IMO:  X ,Y and the quill need DRO.  The head or knee... -not so much.  I don't have knee mill; instead, I raise/lower the head (different way of accomplishing the same thing).  I have DRO on the Z (head) axis on my mill and don't think I've ever used it in the last 5 years.

The real rub is that a mill with DRO on the X and Y with a caliper on the quill is still called a 2 Axis DRO setup...

Ray


----------



## RandyM (Mar 7, 2014)

LEEQ said:


> I know a lot of guys will tell you different, but I use all 4. I would look at the el700 with a discount on the new touch probe. They did not have the fourth axis or probe when I got my el400. So I settled on that one with 4 axis. I like the fancy images on the 700. Really looks simple. I love what I have, but I would do it different now. My 2 cents.

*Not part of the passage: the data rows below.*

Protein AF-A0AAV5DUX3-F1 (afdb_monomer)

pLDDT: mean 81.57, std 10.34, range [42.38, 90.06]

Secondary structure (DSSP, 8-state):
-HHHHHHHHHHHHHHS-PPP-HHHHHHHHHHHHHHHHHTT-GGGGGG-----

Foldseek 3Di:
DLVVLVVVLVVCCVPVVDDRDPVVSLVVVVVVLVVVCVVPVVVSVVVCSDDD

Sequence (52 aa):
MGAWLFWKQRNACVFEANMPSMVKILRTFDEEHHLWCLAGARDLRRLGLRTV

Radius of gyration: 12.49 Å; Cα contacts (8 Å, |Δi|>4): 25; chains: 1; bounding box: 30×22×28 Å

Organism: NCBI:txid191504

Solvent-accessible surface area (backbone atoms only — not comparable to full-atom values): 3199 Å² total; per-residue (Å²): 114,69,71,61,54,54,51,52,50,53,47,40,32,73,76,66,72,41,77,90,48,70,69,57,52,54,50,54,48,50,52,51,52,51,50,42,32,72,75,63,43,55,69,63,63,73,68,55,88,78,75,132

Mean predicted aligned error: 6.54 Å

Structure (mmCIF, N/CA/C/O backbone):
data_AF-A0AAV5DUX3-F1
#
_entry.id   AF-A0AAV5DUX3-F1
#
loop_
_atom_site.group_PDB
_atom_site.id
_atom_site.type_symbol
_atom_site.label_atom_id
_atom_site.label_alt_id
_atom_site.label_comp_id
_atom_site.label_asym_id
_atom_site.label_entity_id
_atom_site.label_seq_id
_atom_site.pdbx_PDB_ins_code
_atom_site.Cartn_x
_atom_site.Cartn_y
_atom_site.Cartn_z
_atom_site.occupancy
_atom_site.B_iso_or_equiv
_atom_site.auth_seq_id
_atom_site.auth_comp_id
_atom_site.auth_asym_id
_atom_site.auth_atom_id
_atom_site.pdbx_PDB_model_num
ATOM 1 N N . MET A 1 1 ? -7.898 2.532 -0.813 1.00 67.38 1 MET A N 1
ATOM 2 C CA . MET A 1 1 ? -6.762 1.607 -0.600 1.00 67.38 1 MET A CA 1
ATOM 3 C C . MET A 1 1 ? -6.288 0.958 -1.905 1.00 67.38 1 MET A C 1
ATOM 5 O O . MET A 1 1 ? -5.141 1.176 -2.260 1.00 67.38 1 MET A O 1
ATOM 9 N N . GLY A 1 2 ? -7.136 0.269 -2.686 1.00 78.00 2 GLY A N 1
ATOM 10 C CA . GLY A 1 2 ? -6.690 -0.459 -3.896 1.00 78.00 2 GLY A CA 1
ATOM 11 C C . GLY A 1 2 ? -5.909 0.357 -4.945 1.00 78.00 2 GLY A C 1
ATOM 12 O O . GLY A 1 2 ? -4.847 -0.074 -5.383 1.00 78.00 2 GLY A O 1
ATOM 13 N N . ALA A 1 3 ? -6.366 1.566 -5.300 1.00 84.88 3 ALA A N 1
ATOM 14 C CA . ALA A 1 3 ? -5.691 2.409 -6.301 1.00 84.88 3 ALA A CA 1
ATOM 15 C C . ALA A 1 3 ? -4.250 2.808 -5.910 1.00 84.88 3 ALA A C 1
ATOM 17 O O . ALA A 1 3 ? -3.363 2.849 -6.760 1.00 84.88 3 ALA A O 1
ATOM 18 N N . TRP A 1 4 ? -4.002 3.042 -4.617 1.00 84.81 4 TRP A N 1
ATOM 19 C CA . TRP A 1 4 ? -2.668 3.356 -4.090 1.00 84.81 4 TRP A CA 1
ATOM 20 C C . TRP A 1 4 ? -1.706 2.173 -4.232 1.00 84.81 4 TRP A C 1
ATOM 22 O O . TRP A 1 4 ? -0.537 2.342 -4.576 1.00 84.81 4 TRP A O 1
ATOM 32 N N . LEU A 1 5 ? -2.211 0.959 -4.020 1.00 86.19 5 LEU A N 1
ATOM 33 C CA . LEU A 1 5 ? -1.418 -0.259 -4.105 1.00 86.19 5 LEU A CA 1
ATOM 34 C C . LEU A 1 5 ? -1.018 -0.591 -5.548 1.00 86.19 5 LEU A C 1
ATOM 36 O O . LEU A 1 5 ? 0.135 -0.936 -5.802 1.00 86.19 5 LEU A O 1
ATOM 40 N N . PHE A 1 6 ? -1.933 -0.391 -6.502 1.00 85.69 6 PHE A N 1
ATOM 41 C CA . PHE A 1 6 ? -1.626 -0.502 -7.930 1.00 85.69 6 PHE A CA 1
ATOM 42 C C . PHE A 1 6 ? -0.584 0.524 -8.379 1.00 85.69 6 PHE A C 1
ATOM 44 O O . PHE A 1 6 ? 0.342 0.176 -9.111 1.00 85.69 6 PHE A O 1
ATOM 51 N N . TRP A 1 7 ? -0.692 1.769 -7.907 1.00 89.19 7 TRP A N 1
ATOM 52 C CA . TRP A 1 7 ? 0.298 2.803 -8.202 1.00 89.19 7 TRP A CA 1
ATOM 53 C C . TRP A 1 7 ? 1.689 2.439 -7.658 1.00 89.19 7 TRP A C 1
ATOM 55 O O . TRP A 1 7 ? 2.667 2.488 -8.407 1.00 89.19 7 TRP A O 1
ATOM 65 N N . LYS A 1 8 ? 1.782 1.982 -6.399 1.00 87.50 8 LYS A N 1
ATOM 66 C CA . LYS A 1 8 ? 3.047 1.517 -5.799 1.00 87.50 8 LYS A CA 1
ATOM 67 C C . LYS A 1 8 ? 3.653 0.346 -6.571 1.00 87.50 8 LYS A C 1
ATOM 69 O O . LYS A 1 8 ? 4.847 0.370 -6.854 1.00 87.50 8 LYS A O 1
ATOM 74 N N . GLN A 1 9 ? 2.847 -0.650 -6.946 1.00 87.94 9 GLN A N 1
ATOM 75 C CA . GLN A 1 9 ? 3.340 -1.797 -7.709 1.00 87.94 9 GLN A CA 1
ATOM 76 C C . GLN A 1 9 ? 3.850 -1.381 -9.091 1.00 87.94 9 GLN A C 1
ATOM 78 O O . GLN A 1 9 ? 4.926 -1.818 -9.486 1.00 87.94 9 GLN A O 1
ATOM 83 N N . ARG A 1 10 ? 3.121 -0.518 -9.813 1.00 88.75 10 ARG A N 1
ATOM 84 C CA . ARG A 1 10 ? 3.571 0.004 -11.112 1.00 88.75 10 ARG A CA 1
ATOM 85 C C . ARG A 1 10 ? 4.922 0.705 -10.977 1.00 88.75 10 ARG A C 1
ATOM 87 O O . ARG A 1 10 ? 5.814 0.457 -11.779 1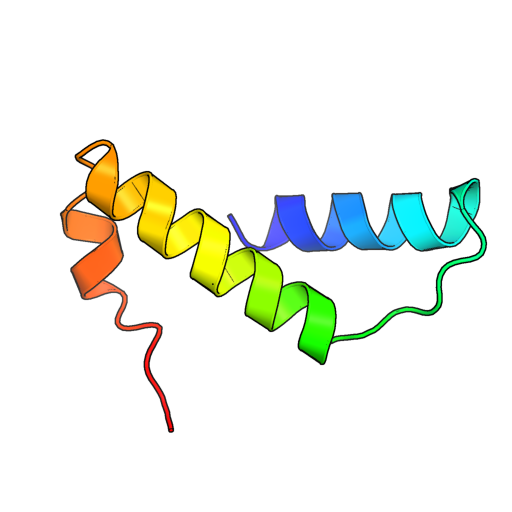.00 88.75 10 ARG A O 1
ATOM 94 N N . ASN A 1 11 ? 5.085 1.536 -9.952 1.00 89.81 11 ASN A N 1
ATOM 95 C CA . ASN A 1 11 ? 6.350 2.217 -9.700 1.00 89.81 11 ASN A CA 1
ATOM 96 C C . ASN A 1 11 ? 7.463 1.229 -9.346 1.00 89.81 11 ASN A C 1
ATOM 98 O O . ASN A 1 11 ? 8.542 1.326 -9.911 1.00 89.81 11 ASN A O 1
ATOM 102 N N . ALA A 1 12 ? 7.205 0.230 -8.502 1.00 87.50 12 ALA A N 1
ATOM 103 C CA . ALA A 1 12 ? 8.192 -0.806 -8.208 1.00 87.50 12 ALA A CA 1
ATOM 104 C C . ALA A 1 12 ? 8.612 -1.571 -9.477 1.00 87.50 12 ALA A C 1
ATOM 106 O O . ALA A 1 12 ? 9.785 -1.877 -9.648 1.00 87.50 12 ALA A O 1
ATOM 107 N N . CYS A 1 13 ? 7.691 -1.843 -10.404 1.00 88.19 13 CYS A N 1
ATOM 108 C CA . CYS A 1 13 ? 8.041 -2.463 -11.682 1.00 88.19 13 CYS A CA 1
ATOM 109 C C . CYS A 1 13 ? 8.945 -1.571 -12.546 1.00 88.19 13 CYS A C 1
ATOM 111 O O . CYS A 1 13 ? 9.857 -2.072 -13.193 1.00 88.19 13 CYS A O 1
ATOM 113 N N . VAL A 1 14 ? 8.702 -0.258 -12.544 1.00 89.00 14 VAL A N 1
ATOM 114 C CA . VAL A 1 14 ? 9.474 0.713 -13.334 1.00 89.00 14 VAL A CA 1
ATOM 115 C C . VAL A 1 14 ? 10.846 1.001 -12.717 1.00 89.00 14 VAL A C 1
ATOM 117 O O . VAL A 1 14 ? 11.823 1.102 -13.451 1.00 89.00 14 VAL A O 1
ATOM 120 N N . PHE A 1 15 ? 10.933 1.131 -11.391 1.00 90.06 15 PHE A N 1
ATOM 121 C CA . PHE A 1 15 ? 12.152 1.561 -10.696 1.00 90.06 15 PHE A CA 1
ATOM 122 C C . PHE A 1 15 ? 13.024 0.402 -10.197 1.00 90.06 15 PHE A C 1
ATOM 124 O O . PHE A 1 15 ? 14.241 0.535 -10.170 1.00 90.06 15 PHE A O 1
ATOM 131 N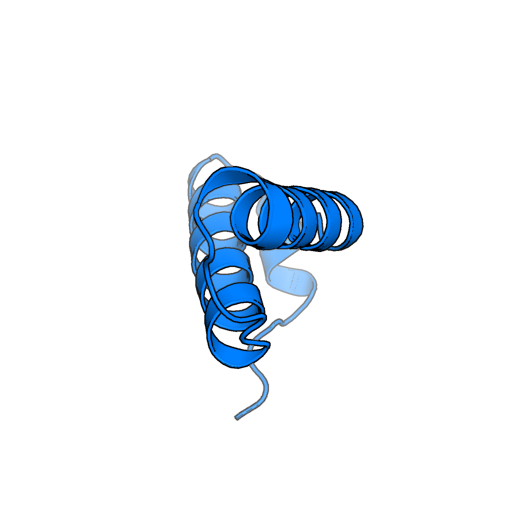 N . GLU A 1 16 ? 12.429 -0.735 -9.828 1.00 87.75 16 GLU A N 1
ATOM 132 C CA . GLU A 1 16 ? 13.133 -1.867 -9.195 1.00 87.75 16 GLU A CA 1
ATOM 133 C C . GLU A 1 16 ? 13.254 -3.085 -10.128 1.00 87.75 16 GLU A C 1
ATOM 135 O O . GLU A 1 16 ? 13.619 -4.170 -9.683 1.00 87.75 16 GLU A O 1
ATOM 140 N N . ALA A 1 17 ? 12.853 -2.957 -11.402 1.00 83.31 17 ALA A N 1
ATOM 141 C CA . ALA A 1 17 ? 12.711 -4.074 -12.348 1.00 83.31 17 ALA A CA 1
ATOM 142 C C . ALA A 1 17 ? 11.874 -5.257 -11.802 1.00 83.31 17 ALA A C 1
ATOM 144 O O . ALA A 1 17 ? 11.990 -6.396 -12.256 1.00 83.31 17 ALA A O 1
ATOM 145 N N . ASN A 1 18 ? 11.008 -4.996 -10.818 1.00 81.69 18 ASN A N 1
ATOM 146 C CA . ASN A 1 18 ? 10.158 -6.018 -10.222 1.00 81.69 18 ASN A CA 1
ATOM 147 C C . ASN A 1 18 ? 9.094 -6.481 -11.226 1.00 81.69 18 ASN A C 1
ATOM 149 O O . ASN A 1 18 ? 8.472 -5.667 -11.907 1.00 81.69 18 ASN A O 1
ATOM 153 N N . MET A 1 19 ? 8.789 -7.779 -11.272 1.00 83.81 19 MET A N 1
ATOM 154 C CA . MET A 1 19 ? 7.661 -8.255 -12.078 1.00 83.81 19 MET A CA 1
ATOM 155 C C . MET A 1 19 ? 6.317 -7.880 -11.433 1.00 83.81 19 MET A C 1
ATOM 157 O O . MET A 1 19 ? 6.171 -7.952 -10.204 1.00 83.81 19 MET A O 1
ATOM 161 N N . PRO A 1 20 ? 5.309 -7.497 -12.237 1.00 81.19 20 PRO A N 1
ATOM 162 C CA . PRO A 1 20 ? 3.957 -7.300 -11.739 1.00 81.19 20 PRO A CA 1
ATOM 163 C C . PRO A 1 20 ? 3.418 -8.631 -11.208 1.00 81.19 20 PRO A C 1
ATOM 165 O O . PRO A 1 20 ? 3.308 -9.606 -11.945 1.00 81.19 20 PRO A O 1
ATOM 168 N N . SER A 1 21 ? 3.085 -8.678 -9.917 1.00 84.62 21 SER A N 1
ATOM 169 C CA . SER A 1 21 ? 2.520 -9.869 -9.282 1.00 84.62 21 SER A CA 1
ATOM 170 C C . SER A 1 21 ? 1.227 -9.516 -8.570 1.00 84.62 21 SER A C 1
ATOM 172 O O . SER A 1 21 ? 1.229 -8.826 -7.552 1.00 84.62 21 SER A O 1
ATOM 174 N N . MET A 1 22 ? 0.112 -10.021 -9.098 1.00 82.50 22 MET A N 1
ATOM 175 C CA . MET A 1 22 ? -1.206 -9.819 -8.496 1.00 82.50 22 MET A CA 1
ATOM 176 C C . MET A 1 22 ? -1.298 -10.462 -7.108 1.00 82.50 22 MET A C 1
ATOM 178 O O . MET A 1 22 ? -1.890 -9.882 -6.206 1.00 82.50 22 MET A O 1
ATOM 182 N N . VAL A 1 23 ? -0.620 -11.595 -6.903 1.00 86.75 23 VAL A N 1
ATOM 183 C CA . VAL A 1 23 ? -0.512 -12.254 -5.593 1.00 86.75 23 VAL A CA 1
ATOM 184 C C . VAL A 1 23 ? 0.178 -11.341 -4.577 1.00 86.75 23 VAL A C 1
ATOM 186 O O . VAL A 1 23 ? -0.285 -11.217 -3.446 1.00 86.75 23 VAL A O 1
ATOM 189 N N . LYS A 1 24 ? 1.252 -10.649 -4.982 1.00 84.81 24 LYS A N 1
ATOM 190 C CA . LYS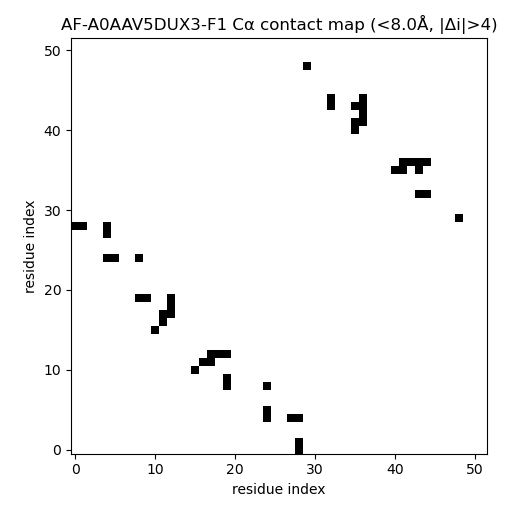 A 1 24 ? 1.961 -9.695 -4.114 1.00 84.81 24 LYS A CA 1
ATOM 191 C C . LYS A 1 24 ? 1.066 -8.513 -3.739 1.00 84.81 24 LYS A C 1
ATOM 193 O O . LYS A 1 24 ? 1.004 -8.159 -2.570 1.00 84.81 24 LYS A O 1
ATOM 198 N N . ILE A 1 25 ? 0.338 -7.954 -4.708 1.00 87.44 25 ILE A N 1
ATOM 199 C CA . ILE A 1 25 ? -0.614 -6.856 -4.476 1.00 87.44 25 ILE A CA 1
ATOM 200 C C . ILE A 1 25 ? -1.703 -7.295 -3.488 1.00 87.44 25 ILE A C 1
ATOM 202 O O . ILE A 1 25 ? -1.940 -6.604 -2.505 1.00 87.44 25 ILE A O 1
ATOM 206 N N . LEU A 1 26 ? -2.337 -8.450 -3.702 1.00 86.88 26 LEU A N 1
ATOM 207 C CA . LEU A 1 26 ? -3.393 -8.950 -2.814 1.00 86.88 26 LEU A CA 1
ATOM 208 C C . LEU A 1 26 ? -2.878 -9.217 -1.396 1.00 86.88 26 LEU A C 1
ATOM 210 O O . LEU A 1 26 ? -3.543 -8.865 -0.427 1.00 86.88 26 LEU A O 1
ATOM 214 N N . ARG A 1 27 ? -1.665 -9.762 -1.265 1.00 87.88 27 ARG A N 1
ATOM 215 C CA . ARG A 1 27 ? -1.038 -9.981 0.039 1.00 87.88 27 ARG A CA 1
ATOM 216 C C . ARG A 1 27 ? -0.748 -8.669 0.771 1.00 87.88 27 ARG A C 1
ATOM 218 O O . ARG A 1 27 ? -1.126 -8.527 1.926 1.00 87.88 27 ARG A O 1
ATOM 225 N N . THR A 1 28 ? -0.117 -7.698 0.108 1.00 86.88 28 THR A N 1
ATOM 226 C CA . THR A 1 28 ? 0.164 -6.391 0.728 1.00 86.88 28 THR A CA 1
ATOM 227 C C . THR A 1 28 ? -1.127 -5.649 1.075 1.00 86.88 28 THR A C 1
ATOM 229 O O . THR A 1 28 ? -1.174 -4.906 2.050 1.00 86.88 28 THR A O 1
ATOM 232 N N . PHE A 1 29 ? -2.193 -5.861 0.304 1.00 87.06 29 PHE A N 1
ATOM 233 C CA . PHE A 1 29 ? -3.503 -5.301 0.599 1.00 87.06 29 PHE A CA 1
ATOM 234 C C . PHE A 1 29 ? -4.113 -5.878 1.879 1.00 87.06 29 PHE A C 1
ATOM 236 O O . PHE A 1 29 ? -4.631 -5.110 2.685 1.00 87.06 29 PHE A O 1
ATOM 243 N N . ASP A 1 30 ? -4.035 -7.197 2.071 1.00 85.62 30 ASP A N 1
ATOM 244 C CA . ASP A 1 30 ? -4.508 -7.872 3.285 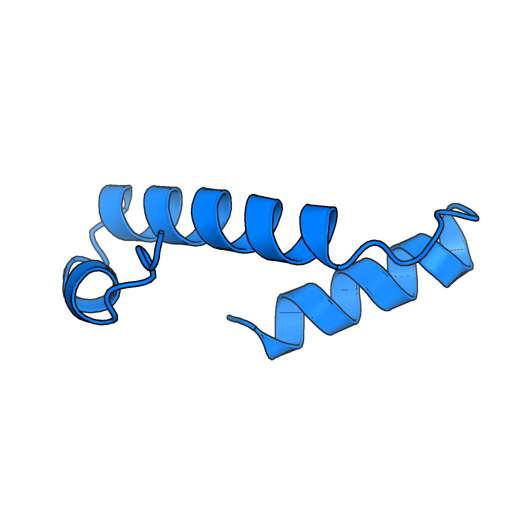1.00 85.62 30 ASP A CA 1
ATOM 245 C C . ASP A 1 30 ? -3.696 -7.444 4.518 1.00 85.62 30 ASP A C 1
ATOM 247 O O . ASP A 1 30 ? -4.260 -7.089 5.553 1.00 85.62 30 ASP A O 1
ATOM 251 N N . GLU A 1 31 ? -2.370 -7.354 4.376 1.00 87.75 31 GLU A N 1
ATOM 252 C CA . GLU A 1 31 ? -1.470 -6.862 5.424 1.00 87.75 31 GLU A CA 1
ATOM 253 C C . GLU A 1 31 ? -1.799 -5.409 5.818 1.00 87.75 31 GLU A C 1
ATOM 255 O O . GLU A 1 31 ? -1.978 -5.112 7.002 1.00 87.75 31 GLU A O 1
ATOM 260 N N . GLU A 1 32 ? -1.946 -4.496 4.846 1.00 87.44 32 GLU A N 1
ATOM 261 C CA . GLU A 1 32 ? -2.354 -3.114 5.126 1.00 87.44 32 GLU A CA 1
ATOM 262 C C . GLU A 1 32 ? -3.754 -3.069 5.751 1.00 87.44 32 GLU A C 1
ATOM 264 O O . GLU A 1 32 ? -3.955 -2.375 6.745 1.00 87.44 32 GLU A O 1
ATOM 269 N N . HIS A 1 33 ? -4.723 -3.821 5.221 1.00 85.50 33 HIS A N 1
ATOM 270 C CA . HIS A 1 33 ? -6.081 -3.895 5.767 1.00 85.50 33 HIS A CA 1
ATOM 271 C C . HIS A 1 33 ? -6.092 -4.323 7.237 1.00 85.50 33 HIS A C 1
ATOM 273 O O . HIS A 1 33 ? -6.772 -3.690 8.053 1.00 85.50 33 HIS A O 1
ATOM 279 N N . HIS A 1 34 ? -5.296 -5.333 7.589 1.00 86.50 34 HIS A N 1
ATOM 280 C CA . HIS A 1 34 ? -5.143 -5.790 8.962 1.00 86.50 34 HIS A CA 1
ATOM 281 C C . HIS A 1 34 ? -4.552 -4.697 9.859 1.00 86.50 34 HIS A C 1
ATOM 283 O O . HIS A 1 34 ? -5.102 -4.413 10.926 1.00 86.50 34 HIS A O 1
ATOM 289 N N . LEU A 1 35 ? -3.487 -4.025 9.408 1.00 88.19 35 LEU A N 1
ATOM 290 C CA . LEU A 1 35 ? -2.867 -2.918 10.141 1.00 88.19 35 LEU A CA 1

Thanks Lee, You have given me some good info to think about.

- - - Updated - - -



Ray C said:


> IMO:  X ,Y and the quill need DRO.  The head or knee... -not so much.  I don't have knee mill; instead, I raise/lower the head (different way of accomplishing the same thing).  I have DRO on the Z (head) axis on my mill and don't think I've ever used it in the last 5 years.
> 
> The real rub is that a mill with DRO on the X and Y with a caliper on the quill is still called a 2 Axis DRO setup...
> 
> Ray



Ya know Ray, you may have a point. My machining process would have to change but, it is worth thinking about. Right now not having DRO at all I find that I control my z-axis accuracy with the knee. But if I just had a DRO on the quill I might find my operational process being a little different. Thanks.


----------



## jamie76x (Mar 7, 2014)

X and Y axis are nice to have a read out on, But the knee is the easiest to keep track of and the axis you just don't move unless you have too. You don't bore with it, drill with it or plunge with it really since you have very little feel due to the weight of the knee, table and work. I think adding a readout to this axis is just for showing off.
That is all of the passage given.